Does the description disclose side effects, auth requirements, rate limits, or destructive behavior?

No annotations are provided, so the description carries the full burden of behavioral disclosure. It states the tool lists files but doesn't describe return format, pagination, error handling, or any constraints (e.g., rate limits, authentication needs). This leaves significant gaps for a tool with no structured behavioral hints.

Agents need to know what a tool does to the world before calling it. Descriptions should go beyond structured annotations to explain consequences.

Conciseness4/5

Is the description appropriately sized, front-loaded, and free of redundancy?

The description is a single, efficient sentence that front-loads the core action. It avoids unnecessary words, though it could be slightly more structured (e.g., by explicitly noting it returns a list of file names).

Shorter descriptions cost fewer tokens and are easier for agents to parse.
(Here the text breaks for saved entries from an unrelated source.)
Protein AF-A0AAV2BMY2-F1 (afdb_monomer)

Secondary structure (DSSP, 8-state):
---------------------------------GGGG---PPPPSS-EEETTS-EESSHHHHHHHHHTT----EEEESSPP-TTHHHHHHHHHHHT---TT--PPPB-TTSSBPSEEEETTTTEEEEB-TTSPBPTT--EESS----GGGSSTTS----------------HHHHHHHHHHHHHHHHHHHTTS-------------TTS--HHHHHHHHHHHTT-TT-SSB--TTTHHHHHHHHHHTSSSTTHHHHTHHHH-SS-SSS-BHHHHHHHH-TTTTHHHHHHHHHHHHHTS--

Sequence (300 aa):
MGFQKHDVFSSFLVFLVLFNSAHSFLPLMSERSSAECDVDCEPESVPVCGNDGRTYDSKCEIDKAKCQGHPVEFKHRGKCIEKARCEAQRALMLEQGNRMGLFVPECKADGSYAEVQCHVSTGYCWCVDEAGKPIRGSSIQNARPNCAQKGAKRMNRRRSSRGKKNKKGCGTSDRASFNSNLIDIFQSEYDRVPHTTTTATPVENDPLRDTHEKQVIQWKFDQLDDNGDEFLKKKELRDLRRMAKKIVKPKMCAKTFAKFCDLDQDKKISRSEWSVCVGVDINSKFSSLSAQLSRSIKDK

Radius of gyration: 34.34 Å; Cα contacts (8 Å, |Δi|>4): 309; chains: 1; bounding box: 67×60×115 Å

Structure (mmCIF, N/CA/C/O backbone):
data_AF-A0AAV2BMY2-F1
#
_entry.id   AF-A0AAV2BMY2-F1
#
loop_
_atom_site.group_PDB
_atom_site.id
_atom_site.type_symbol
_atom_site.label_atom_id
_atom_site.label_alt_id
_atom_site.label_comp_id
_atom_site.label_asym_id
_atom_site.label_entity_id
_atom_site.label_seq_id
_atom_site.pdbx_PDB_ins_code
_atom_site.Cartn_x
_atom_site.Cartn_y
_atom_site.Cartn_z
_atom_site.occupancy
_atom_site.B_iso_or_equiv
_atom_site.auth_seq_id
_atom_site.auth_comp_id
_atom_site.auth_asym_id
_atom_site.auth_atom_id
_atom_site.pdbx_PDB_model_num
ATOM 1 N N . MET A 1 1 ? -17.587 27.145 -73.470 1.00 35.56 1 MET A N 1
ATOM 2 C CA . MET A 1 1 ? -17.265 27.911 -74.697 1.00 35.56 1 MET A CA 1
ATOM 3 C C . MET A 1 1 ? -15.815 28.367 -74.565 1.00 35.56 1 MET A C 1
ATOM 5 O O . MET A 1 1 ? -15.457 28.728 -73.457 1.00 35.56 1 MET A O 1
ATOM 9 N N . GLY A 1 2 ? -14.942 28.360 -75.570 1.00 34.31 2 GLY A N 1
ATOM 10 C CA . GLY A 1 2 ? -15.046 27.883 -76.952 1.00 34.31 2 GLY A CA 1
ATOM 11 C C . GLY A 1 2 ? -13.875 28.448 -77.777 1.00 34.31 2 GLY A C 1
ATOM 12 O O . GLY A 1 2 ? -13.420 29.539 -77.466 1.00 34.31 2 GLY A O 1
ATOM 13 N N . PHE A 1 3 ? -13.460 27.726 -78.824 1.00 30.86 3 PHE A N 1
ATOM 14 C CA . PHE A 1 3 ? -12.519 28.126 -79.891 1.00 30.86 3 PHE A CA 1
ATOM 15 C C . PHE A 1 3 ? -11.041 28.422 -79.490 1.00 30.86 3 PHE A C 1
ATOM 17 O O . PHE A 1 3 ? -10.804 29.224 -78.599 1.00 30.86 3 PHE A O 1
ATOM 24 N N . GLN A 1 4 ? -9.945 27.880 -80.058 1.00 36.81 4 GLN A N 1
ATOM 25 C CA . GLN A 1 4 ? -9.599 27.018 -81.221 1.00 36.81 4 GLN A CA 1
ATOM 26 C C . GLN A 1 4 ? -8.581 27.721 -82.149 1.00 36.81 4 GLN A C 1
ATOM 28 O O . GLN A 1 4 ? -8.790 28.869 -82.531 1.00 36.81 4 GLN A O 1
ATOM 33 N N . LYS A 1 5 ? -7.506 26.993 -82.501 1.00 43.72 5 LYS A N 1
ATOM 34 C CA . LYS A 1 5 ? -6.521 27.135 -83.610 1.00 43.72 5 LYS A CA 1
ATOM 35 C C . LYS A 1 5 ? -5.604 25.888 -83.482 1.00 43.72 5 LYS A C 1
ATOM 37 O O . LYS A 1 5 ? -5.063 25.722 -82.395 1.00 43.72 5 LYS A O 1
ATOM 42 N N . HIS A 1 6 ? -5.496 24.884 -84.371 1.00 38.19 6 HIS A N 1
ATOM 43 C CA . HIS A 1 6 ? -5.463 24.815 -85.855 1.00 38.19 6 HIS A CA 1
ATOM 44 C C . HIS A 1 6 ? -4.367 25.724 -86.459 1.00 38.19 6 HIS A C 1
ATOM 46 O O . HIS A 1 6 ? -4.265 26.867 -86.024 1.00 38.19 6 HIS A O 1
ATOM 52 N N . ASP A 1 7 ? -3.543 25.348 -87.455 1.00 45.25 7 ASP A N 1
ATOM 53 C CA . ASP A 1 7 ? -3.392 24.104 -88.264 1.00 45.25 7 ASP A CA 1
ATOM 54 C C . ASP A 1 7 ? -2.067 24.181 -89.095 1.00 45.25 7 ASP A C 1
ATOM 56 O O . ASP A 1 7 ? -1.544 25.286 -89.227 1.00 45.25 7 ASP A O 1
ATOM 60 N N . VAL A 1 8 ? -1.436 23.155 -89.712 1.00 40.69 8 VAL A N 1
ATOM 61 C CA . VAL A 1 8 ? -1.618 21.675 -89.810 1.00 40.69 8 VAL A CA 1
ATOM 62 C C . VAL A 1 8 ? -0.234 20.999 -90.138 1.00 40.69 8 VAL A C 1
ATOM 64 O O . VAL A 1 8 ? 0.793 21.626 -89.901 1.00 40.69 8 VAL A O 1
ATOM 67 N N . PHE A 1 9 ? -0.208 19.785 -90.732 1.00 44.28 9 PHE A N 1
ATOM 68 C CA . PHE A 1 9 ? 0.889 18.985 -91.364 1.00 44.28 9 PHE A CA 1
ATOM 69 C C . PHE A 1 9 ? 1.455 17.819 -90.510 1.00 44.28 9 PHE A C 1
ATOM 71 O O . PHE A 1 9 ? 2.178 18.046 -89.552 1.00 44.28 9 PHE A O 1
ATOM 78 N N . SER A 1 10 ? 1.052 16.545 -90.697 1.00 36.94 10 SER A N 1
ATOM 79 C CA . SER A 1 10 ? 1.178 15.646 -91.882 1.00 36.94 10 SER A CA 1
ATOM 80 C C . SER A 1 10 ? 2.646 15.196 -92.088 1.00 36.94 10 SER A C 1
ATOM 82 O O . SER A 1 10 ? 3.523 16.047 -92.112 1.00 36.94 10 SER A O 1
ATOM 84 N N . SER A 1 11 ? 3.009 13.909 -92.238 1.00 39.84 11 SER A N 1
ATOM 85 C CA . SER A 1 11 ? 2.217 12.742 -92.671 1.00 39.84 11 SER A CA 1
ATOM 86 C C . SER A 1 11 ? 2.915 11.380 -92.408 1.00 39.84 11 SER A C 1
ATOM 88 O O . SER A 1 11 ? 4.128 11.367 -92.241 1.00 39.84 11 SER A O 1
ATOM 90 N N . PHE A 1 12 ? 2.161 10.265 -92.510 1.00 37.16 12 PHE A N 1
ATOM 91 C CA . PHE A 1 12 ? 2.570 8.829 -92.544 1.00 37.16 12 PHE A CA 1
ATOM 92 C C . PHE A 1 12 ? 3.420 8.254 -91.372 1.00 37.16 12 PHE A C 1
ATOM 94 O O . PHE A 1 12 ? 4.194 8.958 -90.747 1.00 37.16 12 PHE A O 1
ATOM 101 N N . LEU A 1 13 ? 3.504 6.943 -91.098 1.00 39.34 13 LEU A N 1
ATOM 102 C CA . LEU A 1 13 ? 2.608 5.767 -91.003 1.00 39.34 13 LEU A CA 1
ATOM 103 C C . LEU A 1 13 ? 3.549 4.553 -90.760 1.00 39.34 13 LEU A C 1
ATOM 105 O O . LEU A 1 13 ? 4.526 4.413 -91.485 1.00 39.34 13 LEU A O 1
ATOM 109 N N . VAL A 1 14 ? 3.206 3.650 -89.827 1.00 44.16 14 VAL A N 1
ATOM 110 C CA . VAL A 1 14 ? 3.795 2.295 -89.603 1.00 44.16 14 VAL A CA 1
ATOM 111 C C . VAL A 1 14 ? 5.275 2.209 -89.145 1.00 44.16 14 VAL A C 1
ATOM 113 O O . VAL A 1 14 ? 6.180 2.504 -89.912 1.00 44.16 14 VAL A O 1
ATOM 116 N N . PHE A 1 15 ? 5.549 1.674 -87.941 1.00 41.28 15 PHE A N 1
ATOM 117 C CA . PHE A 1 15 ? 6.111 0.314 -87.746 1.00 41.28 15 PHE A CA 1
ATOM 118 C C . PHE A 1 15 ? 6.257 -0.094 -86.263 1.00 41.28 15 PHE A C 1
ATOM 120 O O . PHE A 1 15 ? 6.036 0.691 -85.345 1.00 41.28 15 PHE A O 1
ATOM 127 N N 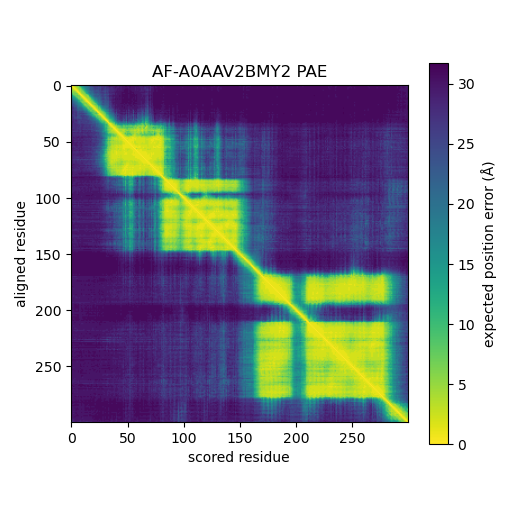. LEU A 1 16 ? 6.505 -1.391 -86.066 1.00 40.44 16 LEU A N 1
ATOM 128 C CA . LEU A 1 16 ? 6.373 -2.160 -84.826 1.00 40.44 16 LEU A CA 1
ATOM 129 C C . LEU A 1 16 ? 7.507 -1.944 -83.805 1.00 40.44 16 LEU A C 1
ATOM 131 O O . LEU A 1 16 ? 8.662 -1.768 -84.170 1.00 40.44 16 LEU A O 1
ATOM 135 N N . VAL A 1 17 ? 7.128 -2.068 -82.528 1.00 46.56 17 VAL A N 1
ATOM 136 C CA . VAL A 1 17 ? 7.825 -2.734 -81.402 1.00 46.56 17 VAL A CA 1
ATOM 137 C C . VAL A 1 17 ? 9.324 -3.065 -81.586 1.00 46.56 17 VAL A C 1
ATOM 139 O O . VAL A 1 17 ? 9.657 -3.894 -82.427 1.00 46.56 17 VAL A O 1
ATOM 142 N N . LEU A 1 18 ? 10.191 -2.564 -80.686 1.00 40.56 18 LEU A N 1
ATOM 143 C CA . LEU A 1 18 ? 11.036 -3.347 -79.743 1.00 40.56 18 LEU A CA 1
ATOM 144 C C . LEU A 1 18 ? 12.180 -2.507 -79.107 1.00 40.56 18 LEU A C 1
ATOM 146 O O . LEU A 1 18 ? 12.868 -1.754 -79.780 1.00 40.56 18 LEU A O 1
ATOM 150 N N . PHE A 1 19 ? 12.427 -2.774 -77.815 1.00 40.19 19 PHE A N 1
ATOM 151 C CA . PHE A 1 19 ? 13.712 -2.689 -77.086 1.00 40.19 19 PHE A CA 1
ATOM 152 C C . PHE A 1 19 ? 14.334 -1.324 -76.664 1.00 40.19 19 PHE A C 1
ATOM 154 O O . PHE A 1 19 ? 15.048 -0.664 -77.407 1.00 40.19 19 PHE A O 1
ATOM 161 N N . ASN A 1 20 ? 14.268 -1.122 -75.336 1.00 38.69 20 ASN A N 1
ATOM 162 C CA . ASN A 1 20 ? 15.383 -0.864 -74.397 1.00 38.69 20 ASN A CA 1
ATOM 163 C C . ASN A 1 20 ? 15.747 0.541 -73.851 1.00 38.69 20 ASN A C 1
ATOM 165 O O . ASN A 1 20 ? 16.108 1.472 -74.558 1.00 38.69 20 ASN A O 1
ATOM 169 N N . SER A 1 21 ? 15.851 0.536 -72.511 1.00 48.38 21 SER A N 1
ATOM 170 C CA . SER A 1 21 ? 16.866 1.203 -71.675 1.00 48.38 21 SER A CA 1
ATOM 171 C C . SER A 1 21 ? 16.860 2.726 -71.501 1.00 48.38 21 SER A C 1
ATOM 173 O O . SER A 1 21 ? 17.767 3.417 -71.955 1.00 48.38 21 SER A O 1
ATOM 175 N N . ALA A 1 22 ? 15.952 3.210 -70.645 1.00 44.56 22 ALA A N 1
ATOM 176 C CA . ALA A 1 22 ? 16.168 4.426 -69.846 1.00 44.56 22 ALA A CA 1
ATOM 177 C C . ALA A 1 22 ? 15.395 4.403 -68.505 1.00 44.56 22 ALA A C 1
ATOM 179 O O . ALA A 1 22 ? 14.645 5.324 -68.193 1.00 44.56 22 ALA A O 1
ATOM 180 N N . HIS A 1 23 ? 15.565 3.353 -67.689 1.00 51.31 23 HIS A N 1
ATOM 181 C CA . HIS A 1 23 ? 15.187 3.431 -66.272 1.00 51.31 23 HIS A CA 1
ATOM 182 C C . HIS A 1 23 ? 16.360 4.016 -65.484 1.00 51.31 23 HIS A C 1
ATOM 184 O O . HIS A 1 23 ? 17.355 3.333 -65.239 1.00 51.31 23 HIS A O 1
ATOM 190 N N . SER A 1 24 ? 16.245 5.289 -65.107 1.00 46.25 24 SER A N 1
ATOM 191 C CA . SER A 1 24 ? 17.207 5.961 -64.237 1.00 46.25 24 SER A CA 1
ATOM 192 C C . SER A 1 24 ? 17.312 5.211 -62.910 1.00 46.25 24 SER A C 1
ATOM 194 O O . SER A 1 24 ? 16.368 5.202 -62.118 1.00 46.25 24 SER A O 1
ATOM 196 N N . PHE A 1 25 ? 18.460 4.576 -62.678 1.00 47.72 25 PHE A N 1
ATOM 197 C CA . PHE A 1 25 ? 18.789 3.925 -61.416 1.00 47.72 25 PHE A CA 1
ATOM 198 C C . PHE A 1 25 ? 18.750 4.964 -60.286 1.00 47.72 25 PHE A C 1
ATOM 200 O O . PHE A 1 25 ? 19.656 5.787 -60.148 1.00 47.72 25 PHE A O 1
ATOM 207 N N . LEU A 1 26 ? 17.711 4.907 -59.452 1.00 41.19 26 LEU A N 1
ATOM 208 C CA . LEU A 1 26 ? 17.816 5.392 -58.081 1.00 41.19 26 LEU A CA 1
ATOM 209 C C . LEU A 1 26 ? 18.890 4.533 -57.396 1.00 41.19 26 LEU A C 1
ATOM 211 O O . LEU A 1 26 ? 18.773 3.304 -57.449 1.00 41.19 26 LEU A O 1
ATOM 215 N N . PRO A 1 27 ? 19.928 5.117 -56.773 1.00 43.41 27 PRO A N 1
ATOM 216 C CA . PRO A 1 27 ? 20.863 4.333 -55.988 1.00 43.41 27 PRO A CA 1
ATOM 217 C C . PRO A 1 27 ? 20.099 3.767 -54.792 1.00 43.41 27 PRO A C 1
ATOM 219 O O . PRO A 1 27 ? 19.699 4.501 -53.885 1.00 43.41 27 PRO A O 1
ATOM 222 N N . LEU A 1 28 ? 19.861 2.454 -54.830 1.00 38.84 28 LEU A N 1
ATOM 223 C CA . LEU A 1 28 ? 19.300 1.718 -53.710 1.00 38.84 28 LEU A CA 1
ATOM 224 C C . LEU A 1 28 ? 20.174 1.992 -52.481 1.00 38.84 28 LEU A C 1
ATOM 226 O O . LEU A 1 28 ? 21.404 2.022 -52.581 1.00 38.84 28 LEU A O 1
ATOM 230 N N . MET A 1 29 ? 19.533 2.217 -51.334 1.00 43.59 29 MET A N 1
ATOM 231 C CA . MET A 1 29 ? 20.230 2.347 -50.058 1.00 43.59 29 MET A CA 1
ATOM 232 C C . MET A 1 29 ? 21.205 1.181 -49.894 1.00 43.59 29 MET A C 1
ATOM 234 O O . MET A 1 29 ? 20.851 0.035 -50.163 1.00 43.59 29 MET A O 1
ATOM 238 N N . SER A 1 30 ? 22.423 1.470 -49.432 1.00 43.09 30 SER A N 1
ATOM 239 C CA . SER A 1 30 ? 23.350 0.421 -49.019 1.00 43.09 30 SER A CA 1
ATOM 240 C C . SER A 1 30 ? 22.783 -0.257 -47.773 1.00 43.09 30 SER A C 1
ATOM 242 O O . SER A 1 30 ? 23.106 0.138 -46.652 1.00 43.09 30 SER A O 1
ATOM 244 N N . GLU A 1 31 ? 21.979 -1.299 -47.972 1.00 51.56 31 GLU A N 1
ATOM 245 C CA . GLU A 1 31 ? 21.746 -2.344 -46.980 1.00 51.56 31 GLU A CA 1
ATOM 246 C C . GLU A 1 31 ? 23.100 -2.993 -46.677 1.00 51.56 31 GLU A C 1
ATOM 248 O O . GLU A 1 31 ? 23.533 -3.947 -47.321 1.00 51.56 31 GLU A O 1
ATOM 253 N N . ARG A 1 32 ? 23.826 -2.404 -45.722 1.00 52.53 32 ARG A N 1
ATOM 254 C CA . ARG A 1 32 ? 25.034 -3.004 -45.167 1.00 52.53 32 ARG A CA 1
ATOM 255 C C . ARG A 1 32 ? 24.607 -4.314 -44.511 1.00 52.53 32 ARG A C 1
ATOM 257 O O . ARG A 1 32 ? 23.758 -4.305 -43.623 1.00 52.53 32 ARG A O 1
ATOM 264 N N . SER A 1 33 ? 25.171 -5.412 -45.003 1.00 51.03 33 SER A N 1
ATOM 265 C CA . SER A 1 33 ? 24.806 -6.789 -44.683 1.00 51.03 33 SER A CA 1
ATOM 266 C C . SER A 1 33 ? 24.647 -7.018 -43.177 1.00 51.03 33 SER A C 1
ATOM 268 O O . SER A 1 33 ? 25.619 -7.000 -42.426 1.00 51.03 33 SER A O 1
ATOM 270 N N . SER A 1 34 ? 23.428 -7.351 -42.743 1.00 55.38 34 SER A N 1
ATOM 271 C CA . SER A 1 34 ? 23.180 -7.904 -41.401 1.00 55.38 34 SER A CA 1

Every sentence should earn its place.

Completeness2/5

Given the tool's complexity, does the description cover enough for an agent to succeed on first attempt?

Given no annotations, no output schema, and a simple but undocumented behavioral profile, the description is incomplete. It doesn't explain what the output looks like (e.g., list of strings, JSON structure), error conditions, or any operational context, making it inadequate for reliable agent use.

Complex tools with many parameters or behaviors need more documentation. Simple tools need less. This dimension scales expectations accordingly.

Parameters4/5

Does the description clarify parameter syntax, constraints, interactions, or defaults beyond what the schema provides?

The tool has 0 parameters, and the input schema has 100% description coverage (though empty). The description adds no parameter information, which is appropriate here. Baseline is 4 for zero parameters, as there's nothing to compensate for.

Input schemas describe structure but not intent. Descriptions should explain non-obvious parameter relationships and valid value ranges.

Purpose4/5

Does the description clearly state what the tool does and how it differs from similar tools?

The description clearly states the tool's purpose with a specific verb ('Lists') and resource ('all available changelog files'), and identifies the location ('Pydantic-AI documentation repository'). It distinguishes from some siblings like 'get_changelog_content' (which retrieves content) but doesn't explicitly differentiate from 'list_topics' or 'get_document_by_path'.

Agents choose between tools based on descriptions. A clear purpose with a specific verb and resource helps agents select the right tool.

Usage Guidelines2/5

Does the description explain when to use this tool, when not to, or what alternatives exist?

No guidance is provided on when to use this tool versus alternatives. It doesn't mention prerequisites, context for usage, or comparisons to sibling tools like 'list_topics' or 'get_document_by_path', leaving the agent to infer usage based on tool names alone.

Agents often have multiple tools that could apply. Explicit usage guidance like "use X instead of Y when Z" prevents misuse.